Finnovation - Additional Tier-1 Bonds- High Yield, High Risk


The recent Yes Bank crisis was pretty troublesome for the common folk. Many retail bankers had to go through financial trouble and metal stress. But slow recovery of the bank will dissolve their problems. However, a certain group of investors has been left strangled, i.e. owners of the bank's AT-1 bonds.

BY HARSHIT GUPTA                                                                                                     2 min read

AT-1, short for Additional Tier-1 bonds, are a type of unsecured, perpetual bonds that banks issue to strengthen up their core capital base to meet the Basel-III norms. After a series of banks turned turtle in the global financial crisis of 2008, central banks got together and decided to formulate new rules (called the Basel-III norms) that would make them maintain stronger balance sheets.

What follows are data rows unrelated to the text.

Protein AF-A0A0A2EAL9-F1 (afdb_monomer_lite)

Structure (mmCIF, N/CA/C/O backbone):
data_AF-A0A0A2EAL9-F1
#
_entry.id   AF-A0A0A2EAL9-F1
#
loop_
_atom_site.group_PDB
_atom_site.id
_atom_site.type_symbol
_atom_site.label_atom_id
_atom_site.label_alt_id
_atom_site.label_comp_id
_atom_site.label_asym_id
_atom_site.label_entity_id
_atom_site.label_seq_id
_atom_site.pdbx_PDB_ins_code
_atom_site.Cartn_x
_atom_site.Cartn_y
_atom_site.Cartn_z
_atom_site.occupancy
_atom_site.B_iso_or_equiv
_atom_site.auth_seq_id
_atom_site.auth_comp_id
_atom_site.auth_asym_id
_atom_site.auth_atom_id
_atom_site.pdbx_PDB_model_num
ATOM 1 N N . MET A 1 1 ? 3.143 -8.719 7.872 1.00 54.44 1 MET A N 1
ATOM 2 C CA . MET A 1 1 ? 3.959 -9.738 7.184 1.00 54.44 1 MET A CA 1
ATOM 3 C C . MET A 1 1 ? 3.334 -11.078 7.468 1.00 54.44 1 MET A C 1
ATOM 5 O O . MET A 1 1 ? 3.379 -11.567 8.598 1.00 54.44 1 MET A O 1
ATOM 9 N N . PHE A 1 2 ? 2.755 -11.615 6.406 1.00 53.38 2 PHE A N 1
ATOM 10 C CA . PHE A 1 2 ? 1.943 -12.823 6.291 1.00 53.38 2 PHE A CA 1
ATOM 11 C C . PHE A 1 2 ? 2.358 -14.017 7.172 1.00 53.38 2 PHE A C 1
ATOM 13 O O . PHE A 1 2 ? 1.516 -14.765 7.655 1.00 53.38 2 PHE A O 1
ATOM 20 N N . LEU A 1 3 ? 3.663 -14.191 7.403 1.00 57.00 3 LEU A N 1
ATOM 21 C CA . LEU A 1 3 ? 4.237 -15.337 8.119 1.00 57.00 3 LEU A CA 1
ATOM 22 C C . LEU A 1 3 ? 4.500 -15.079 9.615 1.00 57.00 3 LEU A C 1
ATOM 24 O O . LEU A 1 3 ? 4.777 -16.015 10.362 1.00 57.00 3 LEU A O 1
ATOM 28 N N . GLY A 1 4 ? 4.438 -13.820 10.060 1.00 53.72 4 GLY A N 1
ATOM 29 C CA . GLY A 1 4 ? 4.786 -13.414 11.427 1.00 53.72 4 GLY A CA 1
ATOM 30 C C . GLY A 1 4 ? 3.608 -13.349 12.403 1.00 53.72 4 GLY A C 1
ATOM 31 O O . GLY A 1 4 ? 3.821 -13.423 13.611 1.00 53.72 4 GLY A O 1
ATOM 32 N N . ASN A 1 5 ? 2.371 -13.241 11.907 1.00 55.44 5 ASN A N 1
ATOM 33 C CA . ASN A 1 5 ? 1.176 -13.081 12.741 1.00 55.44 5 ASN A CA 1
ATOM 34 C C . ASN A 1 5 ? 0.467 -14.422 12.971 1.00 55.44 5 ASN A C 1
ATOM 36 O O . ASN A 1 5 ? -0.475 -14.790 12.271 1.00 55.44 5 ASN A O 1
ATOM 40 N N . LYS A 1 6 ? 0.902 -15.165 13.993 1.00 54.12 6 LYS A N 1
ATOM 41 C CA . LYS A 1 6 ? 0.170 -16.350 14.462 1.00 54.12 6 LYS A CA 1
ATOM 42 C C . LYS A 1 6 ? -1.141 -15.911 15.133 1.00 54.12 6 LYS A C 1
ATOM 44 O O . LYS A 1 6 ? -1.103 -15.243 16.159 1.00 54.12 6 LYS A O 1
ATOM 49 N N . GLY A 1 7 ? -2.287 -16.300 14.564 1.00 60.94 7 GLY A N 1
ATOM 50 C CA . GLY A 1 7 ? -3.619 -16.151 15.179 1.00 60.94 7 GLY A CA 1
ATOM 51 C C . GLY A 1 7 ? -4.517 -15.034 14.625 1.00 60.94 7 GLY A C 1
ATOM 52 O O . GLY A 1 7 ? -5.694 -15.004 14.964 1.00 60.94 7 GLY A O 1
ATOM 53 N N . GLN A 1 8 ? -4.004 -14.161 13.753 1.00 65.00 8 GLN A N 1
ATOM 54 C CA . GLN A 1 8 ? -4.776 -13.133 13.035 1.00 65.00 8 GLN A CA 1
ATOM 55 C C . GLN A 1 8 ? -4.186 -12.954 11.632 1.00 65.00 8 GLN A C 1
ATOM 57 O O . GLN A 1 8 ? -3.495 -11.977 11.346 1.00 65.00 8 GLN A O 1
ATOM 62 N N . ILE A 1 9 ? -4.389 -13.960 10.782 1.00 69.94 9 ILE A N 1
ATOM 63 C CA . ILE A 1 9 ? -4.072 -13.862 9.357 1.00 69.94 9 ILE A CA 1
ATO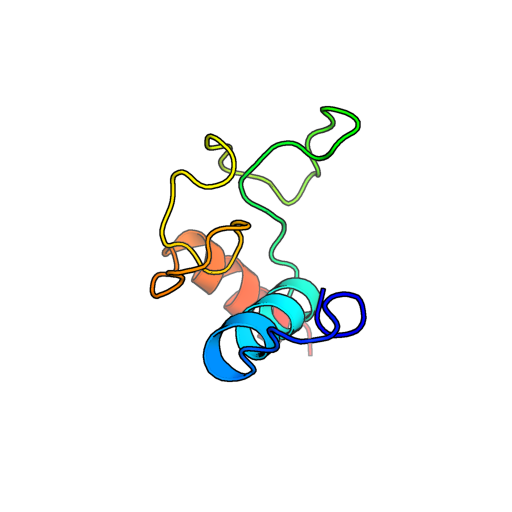M 64 C C . ILE A 1 9 ? -5.357 -13.420 8.670 1.00 69.94 9 ILE A C 1
ATOM 66 O O . ILE A 1 9 ? -6.364 -14.120 8.757 1.00 69.94 9 ILE A O 1
ATOM 70 N N . ASP A 1 10 ? -5.309 -12.277 7.996 1.00 77.94 10 ASP A N 1
ATOM 71 C CA . ASP A 1 10 ? -6.354 -11.843 7.078 1.00 77.94 10 ASP A CA 1
ATOM 72 C C . ASP A 1 10 ? -5.785 -11.868 5.651 1.00 77.94 10 ASP A C 1
ATOM 74 O O . ASP A 1 10 ? -5.153 -10.903 5.207 1.00 77.94 10 ASP A O 1
ATOM 78 N N . PRO A 1 11 ? -5.951 -12.989 4.924 1.00 79.56 11 PRO A N 1
ATOM 79 C CA . PRO A 1 11 ? -5.427 -13.120 3.571 1.00 79.56 11 PRO A CA 1
ATOM 80 C C . PRO A 1 11 ? -5.963 -12.050 2.619 1.00 79.56 11 PRO A C 1
ATOM 82 O O . PRO A 1 11 ? -5.256 -11.664 1.691 1.00 79.56 11 PRO A O 1
ATOM 85 N N . ALA A 1 12 ? -7.184 -11.556 2.849 1.00 80.69 12 ALA A N 1
ATOM 86 C CA . ALA A 1 12 ? -7.805 -10.5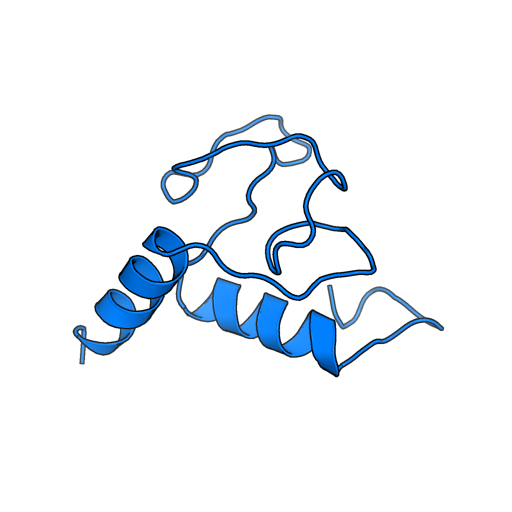68 1.978 1.00 80.69 12 ALA A CA 1
ATOM 87 C C . ALA A 1 12 ? -7.081 -9.216 2.027 1.00 80.69 12 ALA A C 1
ATOM 89 O O . ALA A 1 12 ? -7.102 -8.489 1.038 1.00 80.69 12 ALA A O 1
ATOM 90 N N . THR A 1 13 ? -6.403 -8.893 3.132 1.00 81.62 13 THR A N 1
ATOM 91 C CA . THR A 1 13 ? -5.655 -7.637 3.281 1.00 81.62 13 THR A CA 1
ATOM 92 C C . THR A 1 13 ? -4.146 -7.816 3.162 1.00 81.62 13 THR A C 1
ATOM 94 O O . THR A 1 13 ? -3.472 -6.964 2.577 1.00 81.62 13 THR A O 1
ATOM 97 N N . GLU A 1 14 ? -3.601 -8.929 3.652 1.00 83.81 14 GLU A N 1
ATOM 98 C CA . GLU A 1 14 ? -2.159 -9.164 3.631 1.00 83.81 14 GLU A CA 1
ATOM 99 C C . GLU A 1 14 ? -1.665 -9.668 2.253 1.00 83.81 14 GLU A C 1
ATOM 101 O O . GLU A 1 14 ? -0.542 -9.341 1.879 1.00 83.81 14 GLU A O 1
ATOM 106 N N . ILE A 1 15 ? -2.463 -10.398 1.445 1.00 86.81 15 ILE A N 1
ATOM 107 C CA . ILE A 1 15 ? -2.001 -10.861 0.114 1.00 86.81 15 ILE A CA 1
ATOM 108 C C . ILE A 1 15 ? -1.826 -9.655 -0.809 1.00 86.81 15 ILE A C 1
ATOM 110 O O . ILE A 1 15 ? -0.746 -9.518 -1.389 1.00 86.81 15 ILE A O 1
ATOM 114 N N . PRO A 1 16 ? -2.814 -8.743 -0.928 1.00 88.62 16 PRO A N 1
ATOM 115 C CA . PRO A 1 16 ? -2.622 -7.531 -1.711 1.00 88.62 16 PRO A CA 1
ATOM 116 C C . PRO A 1 16 ? -1.422 -6.710 -1.229 1.00 88.62 16 PRO A C 1
ATOM 118 O O . PRO A 1 16 ? -0.663 -6.234 -2.064 1.00 88.62 16 PRO A O 1
ATOM 121 N N . HIS A 1 17 ? -1.195 -6.601 0.088 1.00 89.69 17 HIS A N 1
ATOM 122 C CA . HIS A 1 17 ? -0.039 -5.885 0.646 1.00 89.69 17 HIS A CA 1
ATOM 123 C C . HIS A 1 17 ? 1.295 -6.423 0.108 1.00 89.69 17 HIS A C 1
ATOM 125 O O . HIS A 1 17 ? 2.118 -5.657 -0.389 1.00 89.69 17 HIS A O 1
ATOM 131 N N . GLU A 1 18 ? 1.510 -7.739 0.181 1.00 89.38 18 GLU A N 1
ATOM 132 C CA . GLU A 1 18 ? 2.772 -8.350 -0.253 1.00 89.38 18 GLU A CA 1
ATOM 133 C C . GLU A 1 18 ? 2.918 -8.345 -1.787 1.00 89.38 18 GLU A C 1
ATOM 135 O O . GLU A 1 18 ? 4.013 -8.120 -2.304 1.00 89.38 18 GLU A O 1
ATOM 140 N N . VAL A 1 19 ? 1.819 -8.509 -2.536 1.00 91.38 19 VAL A N 1
ATOM 141 C CA . VAL A 1 19 ? 1.829 -8.366 -4.005 1.00 91.38 19 VAL A CA 1
ATOM 142 C C . VAL A 1 19 ? 2.204 -6.940 -4.412 1.00 91.38 19 VAL A C 1
ATOM 144 O O . VAL A 1 19 ? 3.006 -6.751 -5.322 1.00 91.38 19 VAL A O 1
ATOM 147 N N . MET A 1 20 ? 1.683 -5.923 -3.724 1.00 91.44 20 MET A N 1
ATOM 148 C CA . MET A 1 20 ? 2.034 -4.527 -3.992 1.00 91.44 20 MET A CA 1
ATOM 149 C C . MET A 1 20 ? 3.521 -4.240 -3.738 1.00 91.44 20 MET A C 1
ATOM 151 O O . MET A 1 20 ? 4.136 -3.536 -4.542 1.00 91.44 20 MET A O 1
ATOM 155 N N . HIS A 1 21 ? 4.123 -4.822 -2.690 1.00 90.44 21 HIS A N 1
ATOM 156 C CA . HIS A 1 21 ? 5.581 -4.756 -2.489 1.00 90.44 21 HIS A CA 1
ATOM 157 C C . HIS A 1 21 ? 6.347 -5.385 -3.648 1.00 90.44 21 HIS A C 1
ATOM 159 O O . HIS A 1 21 ? 7.300 -4.786 -4.143 1.00 90.44 21 HIS A O 1
ATOM 165 N N . ALA A 1 22 ? 5.916 -6.560 -4.117 1.00 89.81 22 ALA A N 1
ATOM 166 C CA . ALA A 1 22 ? 6.540 -7.229 -5.260 1.00 89.81 22 ALA A CA 1
ATOM 167 C C . ALA A 1 22 ? 6.465 -6.387 -6.548 1.00 89.81 22 ALA A C 1
ATOM 169 O O . ALA A 1 22 ? 7.372 -6.440 -7.373 1.00 89.81 22 ALA A O 1
ATOM 170 N N . LEU A 1 23 ? 5.421 -5.564 -6.689 1.00 90.62 23 LEU A N 1
ATOM 171 C CA . LEU A 1 23 ? 5.242 -4.620 -7.796 1.00 90.62 23 LEU A CA 1
ATOM 172 C C . LEU A 1 23 ? 5.944 -3.264 -7.581 1.00 90.62 23 LEU A C 1
ATOM 174 O O . LEU A 1 23 ? 5.772 -2.359 -8.397 1.00 90.62 23 LEU A O 1
ATOM 178 N N . GLY A 1 24 ? 6.734 -3.111 -6.512 1.00 88.75 24 GLY A N 1
ATOM 179 C CA . GLY A 1 24 ? 7.585 -1.943 -6.262 1.00 88.75 24 GLY A CA 1
ATOM 180 C C . GLY A 1 24 ? 6.962 -0.848 -5.391 1.00 88.75 24 GLY A C 1
ATOM 181 O O . GLY A 1 24 ? 7.579 0.203 -5.189 1.00 88.75 24 GLY A O 1
ATOM 182 N N . VAL A 1 25 ? 5.762 -1.060 -4.848 1.00 90.88 25 VAL A N 1
ATOM 183 C CA . VAL A 1 25 ? 5.130 -0.090 -3.949 1.00 90.88 25 VAL A CA 1
ATOM 184 C C . VAL A 1 25 ? 5.713 -0.245 -2.545 1.00 90.88 25 VAL A C 1
ATOM 186 O O . VAL A 1 25 ? 5.635 -1.311 -1.952 1.00 90.88 25 VAL A O 1
ATOM 189 N N . GLY A 1 26 ? 6.280 0.830 -1.994 1.00 89.44 26 GLY A N 1
ATOM 190 C CA . GLY A 1 26 ? 6.770 0.857 -0.613 1.00 89.44 26 GLY A CA 1
ATOM 191 C C . GLY A 1 26 ? 5.690 1.232 0.407 1.00 89.44 26 GLY A C 1
ATOM 192 O O . GLY A 1 26 ? 4.619 1.739 0.061 1.00 89.44 26 GLY A O 1
ATOM 193 N N . HIS A 1 27 ? 5.997 1.040 1.695 1.00 89.62 27 HIS A N 1
ATOM 194 C CA . HIS A 1 27 ? 5.155 1.544 2.788 1.00 89.62 27 HIS A CA 1
ATOM 195 C C . HIS A 1 27 ? 4.960 3.054 2.698 1.00 89.62 27 HIS A C 1
ATOM 197 O O . HIS A 1 27 ? 5.766 3.775 2.122 1.00 89.62 27 HIS A O 1
ATOM 203 N N . THR A 1 28 ? 3.911 3.562 3.325 1.00 88.62 28 THR A N 1
ATOM 204 C CA . THR A 1 28 ? 3.564 4.990 3.262 1.00 88.62 28 THR A CA 1
ATOM 205 C C . THR A 1 28 ? 3.905 5.711 4.557 1.00 88.62 28 THR A C 1
ATOM 207 O O . THR A 1 28 ? 3.507 6.845 4.765 1.00 88.62 28 THR A O 1
ATOM 210 N N . PHE A 1 29 ? 4.665 5.065 5.435 1.00 88.38 29 PHE A N 1
ATOM 211 C CA . PHE A 1 29 ? 5.146 5.585 6.707 1.00 88.38 29 PHE A CA 1
ATOM 212 C C . PHE A 1 29 ? 6.648 5.313 6.823 1.00 88.38 29 PHE A C 1
ATOM 214 O O . PHE A 1 29 ? 7.202 4.451 6.135 1.00 88.38 29 PHE A O 1
ATOM 221 N N . LEU A 1 30 ? 7.326 6.056 7.696 1.00 84.06 30 LEU A N 1
ATOM 222 C CA . LEU A 1 30 ? 8.749 5.843 7.932 1.00 84.06 30 LEU A CA 1
ATOM 223 C C . LEU A 1 30 ? 8.991 4.468 8.555 1.00 84.06 30 LEU A C 1
A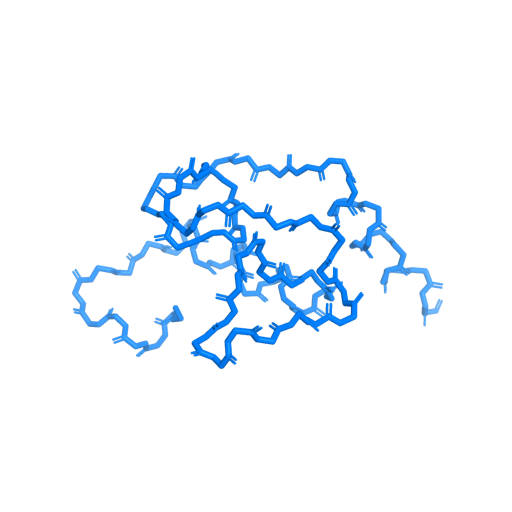TOM 225 O O . LEU A 1 30 ? 8.311 4.069 9.504 1.00 84.06 30 LEU A O 1
ATOM 229 N N . ASN A 1 31 ? 9.997 3.763 8.045 1.00 75.06 31 ASN A N 1
ATOM 230 C CA . ASN A 1 31 ? 10.422 2.503 8.637 1.00 75.06 31 ASN A CA 1
ATOM 231 C C . ASN A 1 31 ? 10.974 2.729 10.063 1.00 75.06 31 ASN A C 1
ATOM 233 O O . ASN A 1 31 ? 11.153 3.857 10.526 1.00 75.06 31 ASN A O 1
ATOM 237 N N . GLN A 1 32 ? 11.280 1.647 10.782 1.00 72.44 32 GLN A N 1
ATOM 238 C CA . GLN A 1 32 ? 11.809 1.744 12.152 1.00 72.44 32 GLN A CA 1
ATO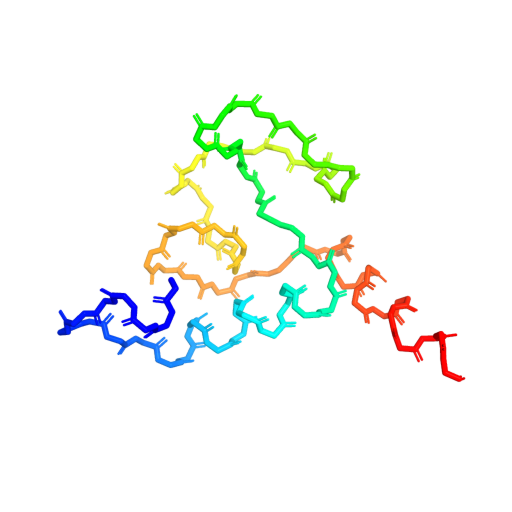M 239 C C . GLN A 1 32 ? 13.131 2.527 12.245 1.00 72.44 32 GLN A C 1
ATOM 241 O O . GLN A 1 32 ? 13.436 3.086 13.296 1.00 72.44 32 GLN A O 1
ATOM 246 N N . ARG A 1 33 ? 13.890 2.610 11.145 1.00 75.69 33 ARG A N 1
ATOM 247 C CA . ARG A 1 33 ? 15.134 3.385 11.044 1.00 75.69 33 ARG A CA 1
ATOM 248 C C . ARG A 1 33 ? 14.895 4.872 10.756 1.00 75.69 33 ARG A C 1
ATOM 250 O O . ARG A 1 33 ? 15.848 5.635 10.708 1.00 75.69 33 ARG A O 1
ATOM 257 N N . LYS A 1 34 ? 13.633 5.296 10.604 1.00 74.19 34 LYS A N 1
ATOM 258 C CA . LYS A 1 34 ? 13.224 6.645 10.179 1.00 74.19 34 LYS A CA 1
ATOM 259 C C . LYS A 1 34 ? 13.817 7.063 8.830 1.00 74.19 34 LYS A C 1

In India, one of the key new rules brought in was that banks must maintain capital at a minimum ratio of 11.5 per cent of their risk-weighted loans. Of this, 9.5 per cent needs to be in Tier-1 capital and 2 per cent in Tier-2. Tier-1 capital refers to equity and other forms of permanent capital that stays with the bank, as deposits and loans flow in and out.

Importance of AT-1 Bonds :-
AT-1 bonds are high risk, high yield bonds which make them different from normal bonds. Firstly, these bonds are everlasting and don't have any maturity date. Instead, they carry call options that enable banks to redeem them after five or ten years. But it is not compulsory for the banks to use this call option and they can choose to pay interest on these bonds forever.
Secondly, banks issuing AT-1 bonds can skip the payment of interest for a certain year or even decrease the bonds’ face value without getting into hot water with their investors, provided their capital ratios fall below certain threshold levels. These thresholds are specified in their offer terms.

Thirdly, if our central bank feels that a bank is struggling and needs to be saved, it can simply ask the bank to write off its outstanding AT-1 bonds without asking its investors. Now, this is where the case of Yes Bank prevails.

With the Reserve Bank of India and the center working hard to revive Yes Bank, with SBI buying equity and the lookout for other investors, the depositors of the bank in turmoil may get a workable solution. However, the segment of investors holding the AT-1 bonds have been left in a puddle of trouble. The Yes Bank crisis led to the RBI deciding to writing off of the AT-1 bonds completely. Yes Bank's AT-1 bondholders who are supposedly invested ₹10,800 Crores have been casted aside due to the crisis with their investments to be turned to zero.
However, the bondholders are arguing that when the AT-1 bonds were issued, the commitment was: “The claims of the bondholders in bonds shall be superior to the claims of investors in equity shares and perpetual non-cumulative preference shares issued by the bank.” This means that unless the equity of the bank is also zero, the bonds can't be completely written off. Hence, a legal battle is ensured in case bonds are written off to zero.

What do we learn?
AT-1 Bonds are complex investment avenues meant for smart and experienced investors with risk assessment knowledge, but have been sold to a lot of retail investors as FD substitutes. AT-1 bonds carry a face value of ₹10 lakh per bond. These investors buy these bonds in two ways- one, initial offers by banks to purchase these bonds, two, buying already traded bonds from the secondary market.

In conclusion, lucrative bond schemes by retail banks may offer high yield, but they may have such huge risk, as in case of AT-1 bonds, which is not suitable for retail investors.